Low Tide By Brandon Loomis
I am under strict orders not to discourage or disparage voting or voters.
Call it censorship. I do. Or call it good business: How would it look if a guy who sits on the newspaper's editorial board - voting on endorsements for candidates and weighty things like school construction - came out as a godless anarchist and said voting is for sissies? Whatever you call it, I've been asked to say only nice things about the vote, or not to say anything at all. I have chosen mostly the former.
Last week I played devil's advocate with friends and colleagues and questioned the value of their votes. All of them were appalled. Each stared blankly, or made a scrunchy face to indicate my madness (I get that a lot), and asked what anyone could possibly have against voting. Some went further and said it was more than privilege, but an obligation, and that perhaps I should renounce my citizenship if I wasn't going to participate. Ouch.
I followed up this week and found that, among the half-dozen who harangued me over questioning the vote, two voted in Tuesday's Juneau municipal elections. Not bad, I guess. That's a 33.33-percent turnout among the true believers - nearly identical to the city's overall 32.75 percent turnout among registered voters. There's hope for our republic.
For the record, I tried to vote. I went to my precinct about a half hour before closing. Procrastination has long been my mother of invention, but it didn't work for me this time. I registered just last week, not understanding that the Oct. 3 registration deadline applied only to the Nov. 2 general election.

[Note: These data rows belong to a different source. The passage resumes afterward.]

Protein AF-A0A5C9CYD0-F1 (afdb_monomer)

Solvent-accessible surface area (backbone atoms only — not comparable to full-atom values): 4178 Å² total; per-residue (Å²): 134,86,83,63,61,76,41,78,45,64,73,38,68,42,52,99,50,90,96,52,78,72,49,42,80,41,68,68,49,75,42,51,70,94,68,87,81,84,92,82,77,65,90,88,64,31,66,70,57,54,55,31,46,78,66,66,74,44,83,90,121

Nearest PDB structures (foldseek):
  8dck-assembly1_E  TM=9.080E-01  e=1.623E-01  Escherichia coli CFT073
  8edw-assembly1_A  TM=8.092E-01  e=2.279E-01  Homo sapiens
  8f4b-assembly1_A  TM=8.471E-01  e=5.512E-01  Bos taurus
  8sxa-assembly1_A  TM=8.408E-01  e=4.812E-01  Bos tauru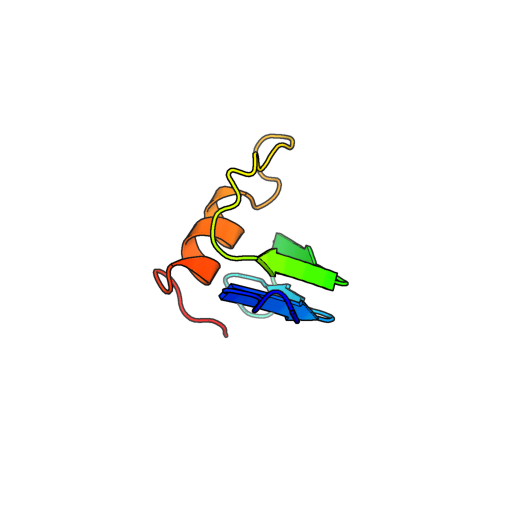s
  8jx7-assembly1_A  TM=8.097E-01  e=8.868E-01  Homo sapiens

Sequence (61 aa):
MSVESLYSLQDFEFSYAPNQRGILSVPSLAINAGLCLALAGPNGSGKTTLLKLLNNLIPLG

Structure (mmCIF, N/CA/C/O backbone):
data_AF-A0A5C9CYD0-F1
#
_entry.id   AF-A0A5C9CYD0-F1
#
loop_
_atom_site.group_PDB
_atom_site.id
_atom_site.type_symbol
_atom_site.label_atom_id
_atom_site.label_alt_id
_atom_site.label_comp_id
_atom_site.label_asym_id
_atom_site.label_entity_id
_atom_site.label_seq_id
_atom_site.pdbx_PDB_ins_code
_atom_site.Cartn_x
_atom_site.Cartn_y
_atom_site.Cartn_z
_atom_site.occupancy
_atom_site.B_iso_or_equiv
_atom_site.auth_seq_id
_atom_site.auth_comp_id
_atom_site.auth_asym_id
_atom_site.auth_atom_id
_atom_site.pdbx_PDB_model_num
ATOM 1 N N . MET A 1 1 ? -17.443 -3.813 22.009 1.00 50.66 1 MET A N 1
ATOM 2 C CA . MET A 1 1 ? -17.614 -3.105 20.724 1.00 50.66 1 MET A CA 1
ATOM 3 C C . MET A 1 1 ? -16.543 -3.626 19.787 1.00 50.66 1 MET A C 1
ATOM 5 O O . MET A 1 1 ? -15.371 -3.414 20.063 1.00 50.66 1 MET A O 1
ATOM 9 N N . SER A 1 2 ? -16.916 -4.403 18.774 1.00 60.28 2 SER A N 1
ATOM 10 C CA . SER A 1 2 ? -15.994 -4.845 17.725 1.00 60.28 2 SER A CA 1
ATOM 11 C C . SER A 1 2 ? -15.693 -3.654 16.818 1.00 60.28 2 SER A C 1
ATOM 13 O O . SER A 1 2 ? -16.614 -3.033 16.297 1.00 60.28 2 SER A O 1
ATOM 15 N N . VAL A 1 3 ? -14.417 -3.298 16.686 1.00 64.50 3 VAL A N 1
ATOM 16 C CA . VAL A 1 3 ? -13.964 -2.277 15.733 1.00 64.50 3 VAL A CA 1
ATOM 17 C C . VAL A 1 3 ? -14.113 -2.860 14.332 1.00 64.50 3 VAL A C 1
ATOM 19 O O . VAL A 1 3 ? -13.532 -3.901 14.042 1.00 64.50 3 VAL A O 1
ATOM 22 N N . GLU A 1 4 ? -14.922 -2.228 13.488 1.00 72.88 4 GLU A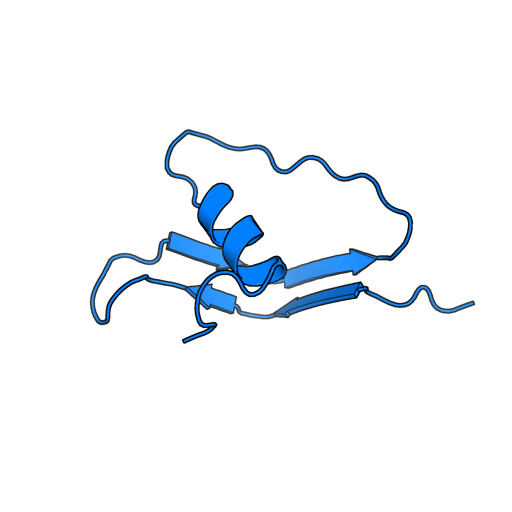 N 1
ATOM 23 C CA . GLU A 1 4 ? -15.115 -2.648 12.101 1.00 72.88 4 GLU A CA 1
ATOM 24 C C . GLU A 1 4 ? -13.896 -2.226 11.263 1.00 72.88 4 GLU A C 1
ATOM 26 O O . GLU A 1 4 ? -13.470 -1.063 11.288 1.00 72.88 4 GLU A O 1
ATOM 31 N N . SER A 1 5 ? -13.289 -3.183 10.559 1.00 76.62 5 SER A N 1
ATOM 32 C CA . SER A 1 5 ? -12.191 -2.905 9.632 1.00 76.62 5 SER A CA 1
ATOM 33 C C . SER A 1 5 ? -12.750 -2.360 8.318 1.00 76.62 5 SER A C 1
ATOM 35 O O . SER A 1 5 ? -13.563 -3.018 7.680 1.00 76.62 5 SER A O 1
ATOM 37 N N . LEU A 1 6 ? -12.292 -1.176 7.897 1.00 86.94 6 LEU A N 1
ATOM 38 C CA . LEU A 1 6 ? -12.638 -0.580 6.599 1.00 86.94 6 LEU A CA 1
ATOM 39 C C . LEU A 1 6 ? -11.947 -1.297 5.441 1.00 86.94 6 LEU A C 1
ATOM 41 O O . LEU A 1 6 ? -12.531 -1.457 4.375 1.00 86.94 6 LEU A O 1
ATOM 45 N N . TYR A 1 7 ? -10.700 -1.719 5.652 1.00 91.50 7 TYR A N 1
ATOM 46 C CA . TYR A 1 7 ? -9.938 -2.490 4.677 1.00 91.50 7 TYR A CA 1
ATOM 47 C C . TYR A 1 7 ? -9.332 -3.719 5.343 1.00 91.50 7 TYR A C 1
ATOM 49 O O . TYR A 1 7 ? -8.791 -3.625 6.448 1.00 91.50 7 TYR A O 1
ATOM 57 N N . SER A 1 8 ? -9.382 -4.852 4.645 1.00 93.31 8 SER A N 1
ATOM 58 C CA . SER A 1 8 ? -8.709 -6.086 5.040 1.00 93.31 8 SER A CA 1
ATOM 59 C C . SER A 1 8 ? -8.063 -6.741 3.822 1.00 93.31 8 SER A C 1
ATOM 61 O O . SER A 1 8 ? -8.703 -6.882 2.783 1.00 93.31 8 SER A O 1
ATOM 63 N N . LEU A 1 9 ? -6.791 -7.113 3.955 1.00 93.12 9 LEU A N 1
ATOM 64 C CA . LEU A 1 9 ? -6.038 -7.912 2.992 1.00 93.12 9 LEU A CA 1
ATOM 65 C C . LEU A 1 9 ? -5.469 -9.127 3.731 1.00 93.12 9 LEU A C 1
ATOM 67 O O . LEU A 1 9 ? -4.912 -8.972 4.821 1.00 93.12 9 LEU A O 1
ATOM 71 N N . GLN A 1 10 ? -5.578 -10.310 3.134 1.00 94.88 10 GLN A N 1
ATOM 72 C CA . GLN A 1 10 ? -4.925 -11.534 3.599 1.00 94.88 10 GLN A CA 1
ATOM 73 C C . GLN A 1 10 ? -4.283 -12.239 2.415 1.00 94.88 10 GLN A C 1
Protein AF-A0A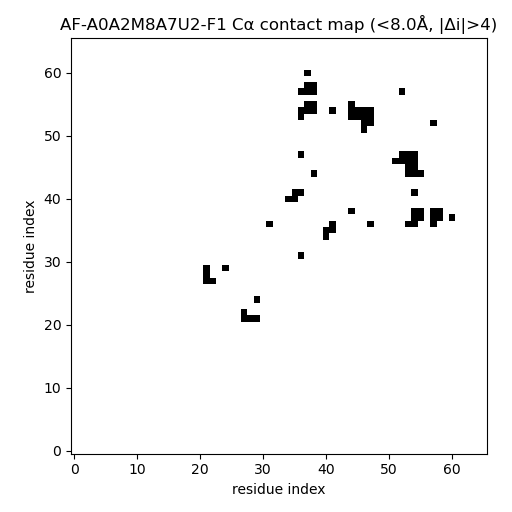2M8A7U2-F1 (afdb_monomer)

Structure (mmCIF, N/CA/C/O backbone):
data_AF-A0A2M8A7U2-F1
#
_entry.id   AF-A0A2M8A7U2-F1
#
loop_
_atom_site.group_PDB
_atom_site.id
_atom_site.type_symbol
_atom_site.label_atom_id
_atom_site.label_alt_id
_atom_site.label_comp_id
_atom_site.label_asym_id
_atom_site.label_entity_id
_atom_site.label_seq_id
_atom_site.pdbx_PDB_ins_code
_atom_site.Cartn_x
_atom_site.Cartn_y
_atom_site.Cartn_z
_atom_site.occupancy
_atom_site.B_iso_or_equiv
_atom_site.auth_seq_id
_atom_site.auth_comp_id
_atom_site.auth_asym_id
_atom_site.auth_atom_id
_atom_site.pdbx_PDB_model_num
ATOM 1 N N . MET A 1 1 ? -20.589 1.576 22.741 1.00 85.38 1 MET A N 1
ATOM 2 C CA . MET A 1 1 ? -20.428 2.796 21.911 1.00 85.38 1 MET A CA 1
ATOM 3 C C . MET A 1 1 ? -18.981 3.264 21.788 1.00 85.38 1 MET A C 1
ATOM 5 O O . MET A 1 1 ? -18.553 3.475 20.666 1.00 85.38 1 MET A O 1
ATOM 9 N N . LEU A 1 2 ? -18.207 3.388 22.875 1.00 92.44 2 LEU A N 1
ATOM 10 C CA . LEU A 1 2 ? -16.803 3.835 22.808 1.00 92.44 2 LEU A CA 1
ATOM 11 C C . LEU A 1 2 ? -15.941 3.007 21.838 1.00 92.44 2 LEU A C 1
ATOM 13 O O . LEU A 1 2 ? -15.280 3.564 20.969 1.00 92.44 2 LEU A O 1
ATOM 17 N N . LEU A 1 3 ? -16.015 1.677 21.941 1.00 95.38 3 LEU A N 1
ATOM 18 C CA . LEU A 1 3 ? -15.263 0.777 21.061 1.00 95.38 3 LEU A CA 1
ATOM 19 C C . LEU A 1 3 ? -15.612 0.984 19.587 1.00 95.38 3 LEU A C 1
ATOM 21 O O . LEU A 1 3 ? -14.708 1.005 18.762 1.00 95.38 3 LEU A O 1
ATOM 25 N N . PHE A 1 4 ? -16.894 1.201 19.282 1.00 96.06 4 PHE A N 1
ATOM 26 C CA . PHE A 1 4 ? -17.388 1.443 17.925 1.00 96.06 4 PHE A CA 1
ATOM 27 C C . PHE A 1 4 ? -16.800 2.727 17.324 1.00 96.06 4 PHE A C 1
ATOM 29 O O . PHE A 1 4 ? -16.304 2.715 16.202 1.00 96.06 4 PHE A O 1
ATOM 36 N N . LEU A 1 5 ? -16.774 3.820 18.094 1.00 96.25 5 LEU A N 1
ATOM 37 C CA . LEU A 1 5 ? -16.166 5.077 17.648 1.00 96.25 5 LEU A CA 1
ATOM 38 C C . LEU A 1 5 ? -14.658 4.929 17.417 1.00 96.25 5 LEU A C 1
ATOM 40 O O . LEU A 1 5 ? -14.141 5.421 16.417 1.00 96.25 5 LEU A O 1
ATOM 44 N N . ILE A 1 6 ? -13.963 4.203 18.298 1.00 97.06 6 ILE A N 1
ATOM 45 C CA . ILE A 1 6 ? -12.528 3.927 18.150 1.00 97.06 6 ILE A CA 1
ATOM 46 C C . ILE A 1 6 ? -12.259 3.062 16.913 1.00 97.06 6 ILE A C 1
ATOM 48 O O . ILE A 1 6 ? -11.305 3.327 16.187 1.00 97.06 6 ILE A O 1
ATOM 52 N N . THR A 1 7 ? -13.103 2.064 16.625 1.00 97.00 7 THR A N 1
ATOM 53 C CA . THR A 1 7 ? -12.936 1.229 15.423 1.00 97.00 7 THR A CA 1
ATOM 54 C C . THR A 1 7 ? -13.112 2.055 14.158 1.00 97.00 7 THR A C 1
ATOM 56 O O . THR A 1 7 ? -12.261 1.996 13.276 1.00 97.00 7 THR A O 1
ATOM 59 N N . ILE A 1 8 ? -14.171 2.867 14.084 1.00 97.88 8 ILE A N 1
ATOM 60 C CA . ILE A 1 8 ? -14.415 3.750 12.936 1.00 97.88 8 ILE A CA 1
ATOM 61 C C . ILE A 1 8 ? -13.250 4.732 12.751 1.00 97.88 8 ILE A C 1
ATOM 63 O O . ILE A 1 8 ? -12.776 4.908 11.631 1.00 97.88 8 ILE A O 1
ATOM 67 N N . ALA A 1 9 ? -12.747 5.328 13.836 1.00 97.38 9 ALA A N 1
ATOM 68 C CA . ALA A 1 9 ? -11.610 6.241 13.779 1.00 97.38 9 ALA A CA 1
ATOM 69 C C . ALA A 1 9 ? -10.332 5.552 13.266 1.00 97.38 9 ALA A C 1
ATOM 71 O O . ALA A 1 9 ? -9.654 6.095 12.395 1.00 97.38 9 ALA A O 1
ATOM 72 N N . LEU A 1 10 ? -10.023 4.346 13.756 1.00 97.38 10 LEU A N 1
ATOM 73 C CA . LEU A 1 10 ? -8.852 3.578 13.322 1.00 97.38 10 LEU A CA 1
ATOM 74 C C . LEU A 1 10 ? -8.952 3.134 11.858 1.00 97.38 10 LEU A C 1
ATOM 76 O O . LEU A 1 10 ? -7.981 3.286 11.117 1.00 97.38 10 LEU A O 1
ATOM 80 N N . LEU A 1 11 ? -10.116 2.639 11.417 1.00 96.88 11 LEU A N 1
ATOM 81 C CA . LEU A 1 11 ? -10.334 2.319 10.003 1.00 96.88 11 LEU A CA 1
ATOM 82 C C . LEU A 1 11 ? -10.196 3.574 9.134 1.00 96.88 11 LEU A C 1
ATOM 84 O O . LEU A 1 11 ? -9.494 3.543 8.125 1.00 96.88 11 LEU A O 1
ATOM 88 N N . GLY A 1 12 ? -10.814 4.686 9.540 1.00 97.38 12 GLY A N 1
ATOM 89 C CA . GLY A 1 12 ? -10.735 5.958 8.822 1.00 97.38 12 GLY A CA 1
ATOM 90 C C . GLY A 1 12 ? -9.297 6.449 8.660 1.00 97.38 12 GLY A C 1
ATOM 91 O O . GLY A 1 12 ? -8.897 6.828 7.561 1.00 97.38 12 GLY A O 1
ATOM 92 N N . LEU A 1 13 ? -8.490 6.369 9.721 1.00 96.94 13 LEU A N 1
ATOM 93 C CA . LEU A 1 13 ? -7.077 6.748 9.684 1.00 96.94 13 LEU A CA 1
ATOM 94 C C . LEU A 1 13 ? -6.256 5.838 8.759 1.00 96.94 13 LEU A C 1
ATOM 96 O O . LEU A 1 13 ? -5.408 6.331 8.014 1.00 96.94 13 LEU A O 1
ATOM 100 N N . ALA A 1 14 ? -6.536 4.531 8.742 1.00 95.00 14 ALA A N 1
ATOM 101 C CA . ALA A 1 14 ? -5.883 3.598 7.827 1.00 95.00 14 ALA A CA 1
ATOM 102 C C . ALA A 1 14 ? -6.184 3.931 6.353 1.00 95.00 14 ALA A C 1
ATOM 104 O O . ALA A 1 14 ? -5.261 4.041 5.543 1.00 95.00 14 ALA A O 1
ATOM 105 N N . PHE A 1 15 ? -7.456 4.161 6.007 1.00 94.38 15 PHE A N 1
ATOM 106 C CA . PHE A 1 15 ? -7.840 4.550 4.645 1.00 94.38 15 PHE A CA 1
ATOM 107 C C . PHE A 1 15 ? -7.278 5.915 4.248 1.00 94.38 15 PHE A C 1
ATOM 109 O O . PHE A 1 15 ? -6.783 6.063 3.130 1.00 94.38 15 PHE A O 1
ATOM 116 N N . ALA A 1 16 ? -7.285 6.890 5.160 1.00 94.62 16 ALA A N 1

So, unless there's an IQ test for the ballot, I can and will vote in the state and national elections, but had to skip this round. It is good that no one and nothing lost by one vote.
Still, it's honestly getting harder for me to rise to the occasion and get a warm feeling when I vote. You'd think it would be the other way - that this supposedly being the most important presidential election since 1860, following a too-close-to-call 2000 election, would inspire rather than inhibit civic activism. But I grow morose with age.
We start out, those of us who vote, with childhood indoctrination in holding these feel-good truths to be self-evident: that it is important to brush at least twice daily with a fluoridated toothpaste; that the squeaky wheel gets the grease and the early bird catches the worm; that it is better to burn out than to fade away; that the vote is a sacred right and a solemn responsibility.
I won't dispute that any of those things is true. But voting usually feels like taking a sugar pill. It changes nothing but what's inside you: sugar. I have voted in four presidential elections, each in a different state, and none of those states has switched its allegiance in the Electoral College since 1964 - not even close.
The Electoral College, by the way, might have had some use back when the United States was setting up county seats within a day's buggy distance of each other, but we don't ride buggies to court anymore. For now the only way around it, short of temporarily changing residency, is to swap your vote, on your honor, with somebody in a swing state who wouldn't mind seeing your candidate win but wants to register a vote for a fringe candidate. You can do that this year if you're voting liberal by logging on to www.votepair.org. I'm not aware of a conservative counterpart in this election, but it would be nice to see one emerge. If we're to continue believing that voting is sacred, every vote should count.
I asked a friend down south why she votes and whether it isn't just to take a protest stand, given that her state typically - always - disagrees with her. She said no, she feels wonderful every time she walks into a polling station and enunciates the three words of her name to be sure that the officers know who she is and that no impostors have voted in her place. She said that even before the Florida debacle of 2000, and before she knew what a chad was, she inspected them carefully to make sure they were punched out entirely, and in the right spot. She said voting is exhilarating and she wishes she could do it more often.
I was about to say something sarcastic when she added that, beyond the presidential election, she'd be voting on a proposed gay marriage prohibition, and that it was going to be a close call. I stopped pretending that voting was silly. That's a matter of conscience, no matter which side you're on. So is Alaska's marijuana initiative. So was the ballot question about building a new high school. And so is, I suppose, a presidential election in which no Alaskan's vote will really count.
I'll vote on Nov. 2, moments after I brush my teeth.